In our experience, bringing their technology up-to-date will overcome some of the common IT issues many law firms currently face. Here are the top 5 that our clients come to us with:
1 Compliance
Compliance is an ever-changing landscape, but law firms have to make sure they’re up-to-date. Despite the publicity over the forth-coming GDPR laws, if a law firm is fully compliant with the Data Protection Act, they will have minimal work to be GDPR compliant. One of the main changes will be that all firms will be obliged to report any data breaches and, if they are non-compliant, they face massive fines.

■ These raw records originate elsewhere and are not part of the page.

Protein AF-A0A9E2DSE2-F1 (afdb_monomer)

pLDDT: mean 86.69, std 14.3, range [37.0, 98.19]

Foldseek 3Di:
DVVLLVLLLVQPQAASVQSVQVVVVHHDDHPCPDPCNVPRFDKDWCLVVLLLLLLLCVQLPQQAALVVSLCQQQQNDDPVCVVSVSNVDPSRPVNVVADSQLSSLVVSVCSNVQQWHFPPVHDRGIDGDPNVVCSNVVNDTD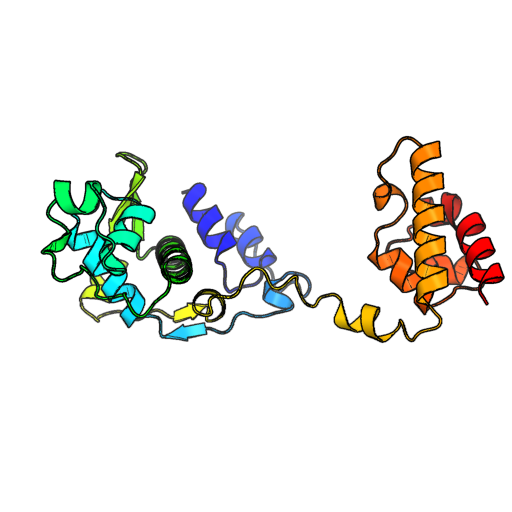IHGVVSRPDDDPPPPPPCVVLVVLPDPLLPVLLVVLQVVLVVVCVVVVHDSCVLPDSQQSSQCSRQLDQDLVSNCVGPPRDPVSSVVPVVVSNVSSVVSD

Structure (mmCIF, N/CA/C/O backbone):
data_AF-A0A9E2DSE2-F1
#
_entry.id   AF-A0A9E2DSE2-F1
#
loop_
_atom_site.group_PDB
_atom_site.id
_atom_site.type_symbol
_atom_site.label_atom_id
_atom_site.label_alt_id
_atom_site.label_comp_id
_atom_site.label_asym_id
_atom_site.label_entity_id
_atom_site.label_seq_id
_atom_site.pdbx_PDB_ins_code
_atom_site.Cartn_x
_atom_site.Cartn_y
_atom_site.Cartn_z
_atom_site.occupancy
_atom_site.B_iso_or_equiv
_atom_site.auth_seq_id
_atom_site.auth_comp_id
_atom_site.auth_asym_id
_atom_site.auth_atom_id
_atom_site.pdbx_PDB_model_num
ATOM 1 N N . ARG A 1 1 ? 11.107 -9.082 10.038 1.00 60.41 1 ARG A N 1
ATOM 2 C CA . ARG A 1 1 ? 12.324 -8.457 9.450 1.00 60.41 1 ARG A CA 1
ATOM 3 C C . ARG A 1 1 ? 12.439 -8.610 7.930 1.00 60.41 1 ARG A C 1
ATOM 5 O O . ARG A 1 1 ? 12.479 -7.593 7.261 1.00 60.41 1 ARG A O 1
ATOM 12 N N . ARG A 1 2 ? 12.514 -9.821 7.342 1.00 77.25 2 ARG A N 1
ATOM 13 C CA . ARG A 1 2 ? 12.633 -9.961 5.864 1.00 77.25 2 ARG A CA 1
ATOM 14 C C . ARG A 1 2 ? 11.367 -9.534 5.107 1.00 77.25 2 ARG A C 1
ATOM 16 O O . ARG A 1 2 ? 11.472 -8.898 4.067 1.00 77.25 2 ARG A O 1
ATOM 23 N N . LEU A 1 3 ? 10.192 -9.862 5.647 1.00 74.12 3 LEU A N 1
ATOM 24 C CA . LEU A 1 3 ? 8.907 -9.467 5.065 1.00 74.12 3 LEU A CA 1
ATOM 25 C C . LEU A 1 3 ? 8.711 -7.945 5.106 1.00 74.12 3 LEU A C 1
ATOM 27 O O . LEU A 1 3 ? 8.372 -7.352 4.091 1.00 74.12 3 LEU A O 1
ATOM 31 N N . ASP A 1 4 ? 9.003 -7.319 6.246 1.00 69.94 4 ASP A N 1
ATOM 32 C CA . ASP A 1 4 ? 8.885 -5.864 6.419 1.00 69.94 4 ASP A CA 1
ATOM 33 C C . ASP A 1 4 ? 9.802 -5.114 5.449 1.00 69.94 4 ASP A C 1
ATOM 35 O O . ASP A 1 4 ? 9.371 -4.163 4.808 1.00 69.94 4 ASP A O 1
ATOM 39 N N . ALA A 1 5 ? 11.034 -5.599 5.255 1.00 77.50 5 ALA A N 1
ATOM 40 C CA . ALA A 1 5 ? 11.958 -5.039 4.271 1.00 77.50 5 ALA A CA 1
ATOM 41 C C . ALA A 1 5 ? 11.432 -5.161 2.830 1.00 77.50 5 ALA A C 1
ATOM 43 O O . ALA A 1 5 ? 11.588 -4.235 2.038 1.00 77.50 5 ALA A O 1
ATOM 44 N N . LEU A 1 6 ? 10.770 -6.271 2.485 1.00 84.62 6 LEU A N 1
ATOM 45 C CA . LEU A 1 6 ? 10.143 -6.443 1.172 1.00 84.62 6 LEU A CA 1
ATOM 46 C C . LEU A 1 6 ? 8.944 -5.502 0.982 1.00 84.62 6 LEU A C 1
ATOM 48 O O . LEU A 1 6 ? 8.768 -4.947 -0.102 1.00 84.62 6 LEU A O 1
ATOM 52 N N . LEU A 1 7 ? 8.125 -5.313 2.020 1.00 78.12 7 LEU A N 1
ATOM 53 C CA . LEU A 1 7 ? 6.987 -4.390 1.993 1.00 78.12 7 LEU A CA 1
ATOM 54 C C . LEU A 1 7 ? 7.455 -2.937 1.874 1.00 78.12 7 LEU A C 1
ATOM 56 O O . LEU A 1 7 ? 6.973 -2.219 1.000 1.00 78.12 7 LEU A O 1
ATOM 60 N N . ALA A 1 8 ? 8.448 -2.544 2.675 1.00 80.12 8 ALA A N 1
ATOM 61 C CA . ALA A 1 8 ? 9.102 -1.244 2.583 1.00 80.12 8 ALA A CA 1
ATOM 62 C C . ALA A 1 8 ? 9.699 -1.015 1.190 1.00 80.12 8 ALA A C 1
ATOM 64 O O . ALA A 1 8 ? 9.509 0.047 0.608 1.00 80.12 8 ALA A O 1
ATOM 65 N N . TYR A 1 9 ? 10.336 -2.035 0.605 1.00 87.44 9 TYR A N 1
ATOM 66 C CA . TYR A 1 9 ? 10.835 -1.957 -0.763 1.00 87.44 9 TYR A CA 1
ATOM 67 C C . TYR A 1 9 ? 9.714 -1.735 -1.780 1.00 87.44 9 TYR A C 1
ATOM 69 O O . TYR A 1 9 ? 9.877 -0.908 -2.672 1.00 87.44 9 TYR A O 1
ATOM 77 N N . CYS A 1 10 ? 8.584 -2.445 -1.668 1.00 85.25 10 CYS A N 1
ATOM 78 C CA . CYS A 1 10 ? 7.458 -2.319 -2.600 1.00 85.25 10 CYS A CA 1
ATOM 79 C C . CYS A 1 10 ? 6.814 -0.926 -2.554 1.00 85.25 10 CYS A C 1
ATOM 81 O O . CYS A 1 10 ? 6.473 -0.388 -3.611 1.00 85.25 10 CYS A O 1
ATOM 83 N N . GLU A 1 11 ? 6.709 -0.345 -1.361 1.00 84.88 11 GLU A N 1
ATOM 84 C CA . GLU A 1 11 ? 6.093 0.963 -1.107 1.00 84.88 11 GLU A CA 1
ATOM 85 C C . GLU A 1 11 ? 7.116 2.118 -1.046 1.00 84.88 11 GLU A C 1
ATOM 87 O O . GLU A 1 11 ? 6.758 3.234 -0.677 1.00 84.88 11 GLU A O 1
ATOM 92 N N . ALA A 1 12 ? 8.379 1.872 -1.418 1.00 83.31 12 ALA A N 1
ATOM 93 C CA . ALA A 1 12 ? 9.449 2.866 -1.368 1.00 83.31 12 ALA A CA 1
ATOM 94 C C . ALA A 1 12 ? 9.109 4.142 -2.161 1.00 83.31 12 ALA A C 1
ATOM 96 O O . ALA A 1 12 ? 8.506 4.088 -3.236 1.00 83.31 12 ALA A O 1
ATOM 97 N N . VAL A 1 13 ? 9.546 5.286 -1.629 1.00 84.75 13 VAL A N 1
ATOM 98 C CA . VAL A 1 13 ? 9.438 6.618 -2.260 1.00 84.75 13 VAL A CA 1
ATOM 99 C C . VAL A 1 13 ? 10.769 7.105 -2.837 1.00 84.75 13 VAL A C 1
ATOM 101 O O . VAL A 1 13 ? 10.817 8.092 -3.563 1.00 84.75 13 VAL A O 1
ATOM 104 N N . GLU A 1 14 ? 11.854 6.396 -2.535 1.00 86.69 14 GLU A N 1
ATOM 105 C CA . GLU A 1 14 ? 13.195 6.646 -3.054 1.00 86.69 14 GLU A CA 1
ATOM 106 C C . GLU A 1 14 ? 13.560 5.648 -4.165 1.00 86.69 14 GLU A C 1
ATOM 108 O O . GLU A 1 14 ? 12.910 4.624 -4.361 1.00 86.69 14 GLU A O 1
ATOM 113 N N . CYS A 1 15 ? 14.634 5.930 -4.903 1.00 92.00 15 CYS A N 1
ATOM 114 C CA . CYS A 1 15 ? 15.131 5.060 -5.968 1.00 92.00 15 CYS A CA 1
ATOM 115 C C . CYS A 1 15 ? 15.228 3.585 -5.524 1.00 92.00 15 CYS A C 1
ATOM 117 O O . CYS A 1 15 ? 15.974 3.258 -4.603 1.00 92.00 15 CYS A O 1
ATOM 119 N N . ARG A 1 16 ? 14.589 2.668 -6.271 1.00 93.19 16 ARG A N 1
ATOM 120 C CA . ARG A 1 16 ? 14.609 1.214 -5.999 1.00 93.19 16 ARG A CA 1
ATOM 121 C C . ARG A 1 16 ? 16.022 0.661 -5.787 1.00 93.19 16 ARG A C 1
ATOM 123 O O . ARG A 1 16 ? 16.225 -0.207 -4.944 1.00 93.19 16 ARG A O 1
ATOM 130 N N . ARG A 1 17 ? 16.998 1.124 -6.579 1.00 94.62 17 ARG A N 1
ATOM 131 C CA . ARG A 1 17 ? 18.396 0.681 -6.454 1.00 94.62 17 ARG A CA 1
ATOM 132 C C . ARG A 1 17 ? 18.984 1.100 -5.109 1.00 94.62 17 ARG A C 1
ATOM 134 O O . ARG A 1 17 ? 19.678 0.295 -4.507 1.00 94.62 17 ARG A O 1
ATOM 141 N N . ILE A 1 18 ? 18.695 2.319 -4.657 1.00 93.38 18 ILE A N 1
ATOM 142 C CA . ILE A 1 18 ? 19.166 2.808 -3.360 1.00 93.38 18 ILE A CA 1
ATOM 143 C C . ILE A 1 18 ? 18.598 1.920 -2.252 1.00 93.38 18 ILE A C 1
ATOM 145 O O . ILE A 1 18 ? 19.374 1.352 -1.495 1.00 93.38 18 ILE A O 1
ATOM 149 N N . SER A 1 19 ? 17.281 1.688 -2.227 1.00 90.75 19 SER A N 1
ATOM 150 C CA . SER A 1 19 ? 16.662 0.849 -1.191 1.00 90.75 19 SER A CA 1
ATOM 151 C C . SER A 1 19 ? 17.213 -0.581 -1.163 1.00 90.75 19 SER A C 1
ATOM 153 O O . SER A 1 19 ? 17.430 -1.137 -0.088 1.00 90.75 19 SER A O 1
ATOM 155 N N . LEU A 1 20 ? 17.467 -1.184 -2.333 1.00 92.81 20 LEU A N 1
ATOM 156 C CA . LEU A 1 20 ? 18.072 -2.519 -2.419 1.00 92.81 20 LEU A CA 1
ATOM 157 C C . LEU A 1 20 ? 19.509 -2.539 -1.905 1.00 92.81 20 LEU A C 1
ATOM 159 O O . LEU A 1 20 ? 19.856 -3.427 -1.136 1.00 92.81 20 LEU A O 1
ATOM 163 N N . LEU A 1 21 ? 20.343 -1.593 -2.333 1.00 92.12 21 LEU A N 1
ATOM 164 C CA . LEU A 1 21 ? 21.750 -1.557 -1.939 1.00 92.12 21 LEU A CA 1
ATOM 165 C C . LEU A 1 21 ? 21.893 -1.238 -0.448 1.00 92.12 21 LEU A C 1
ATOM 167 O O . LEU A 1 21 ? 22.614 -1.946 0.251 1.00 92.12 21 LEU A O 1
ATOM 171 N N . ASN A 1 22 ? 21.095 -0.300 0.070 1.00 89.44 22 ASN A N 1
ATOM 172 C CA . ASN A 1 22 ? 21.049 0.018 1.496 1.00 89.44 22 ASN A CA 1
ATOM 173 C C . ASN A 1 22 ? 20.698 -1.214 2.342 1.00 89.44 22 ASN A C 1
ATOM 175 O O . ASN A 1 22 ? 21.291 -1.422 3.399 1.00 89.44 22 ASN A O 1
ATOM 179 N N . TYR A 1 23 ? 19.776 -2.066 1.873 1.00 87.75 23 TYR A N 1
ATOM 180 C CA . TYR A 1 23 ? 19.436 -3.319 2.558 1.00 87.75 23 TYR A CA 1
ATOM 181 C C . TYR A 1 23 ? 20.644 -4.260 2.717 1.00 87.75 23 TYR A C 1
ATOM 183 O O . TYR A 1 23 ? 20.737 -4.974 3.716 1.00 87.75 23 TYR A O 1
ATOM 191 N N . PHE A 1 24 ? 21.581 -4.237 1.766 1.00 92.75 24 PHE A N 1
ATOM 192 C CA . PHE A 1 24 ? 22.832 -5.002 1.808 1.00 92.75 24 PHE A CA 1
ATOM 193 C C . PHE A 1 24 ? 24.024 -4.213 2.378 1.00 92.75 24 PHE A C 1
ATOM 195 O O . PHE A 1 24 ? 25.135 -4.735 2.408 1.00 92.75 24 PHE A O 1
ATOM 202 N N . GLY A 1 25 ? 23.805 -2.994 2.882 1.00 91.00 25 GLY A N 1
ATOM 203 C CA . GLY A 1 25 ? 24.852 -2.151 3.467 1.00 91.00 25 GLY A CA 1
ATOM 204 C C . GLY A 1 25 ? 25.705 -1.389 2.448 1.00 91.00 25 GLY A C 1
ATOM 205 O O . GLY A 1 25 ? 26.783 -0.914 2.797 1.00 91.00 25 GLY A O 1
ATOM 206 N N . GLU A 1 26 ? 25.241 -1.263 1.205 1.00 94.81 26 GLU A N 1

2 An increasingly mobile workforce
Now that the younger members of staff coming into the workforce are asking for more flexible working, law firms are discovering their systems are not geared to accommodate the changing landscape. They are therefore experiencing problems caused by an IT infrastructure not capable of providing secure remote access or meeting the performance needs of a mobile workforce.
3 Finding information
Alongside law firms’ increasing reliance on electronic record keeping, more and more data is being generated. If companies do not enforce strict rules about where things are stored, documentation becomes increasingly difficult to find. There is also the problem that whilst employees email information to each other, if someone has been omitted from the strand, they will not have access to the information they need. What law firms need to be looking at are document management systems, such as NetDocuments, which efficiently handles document storage to make it easy for everyone concerned to file and find the information they need.
4 Ageing hardware
As money becomes tighter, many law firms choose to battle on with older hardware – even when it becomes inefficient and unreliable – under the misguided notion that by not replacing it, they are saving money. The direct costs of hardware are typically calculated over a five year lifespan; companies that do not replace equipment after that may think they are saving money, but the costs are still there, albeit less visible. Law firms that keep inefficient hardware will continue to pay for it in the form of inefficiencies which impact on user time – when the technology slows down, it erodes the billable hours lawyers can charge for.
5 Printing
Paper documents are the mainstay of law firms and they are wasting an inordinate amount of paper and ink printing them out. The main problem with this is the enormous expense involved in printing them out. Added to which is the fact that many law firms are based in older buildings resulting in staff sharing more smaller offices, most of which is fitted with its inkjet or laser printers. The toner or ink cartridges for these printers are hugely expensive, making it even more costly to print things out than would be the case with a large, centrally placed printer.
With the right technology, the need to print things out can be mitigated, which will immediately save significant amounts of money on ink and paper.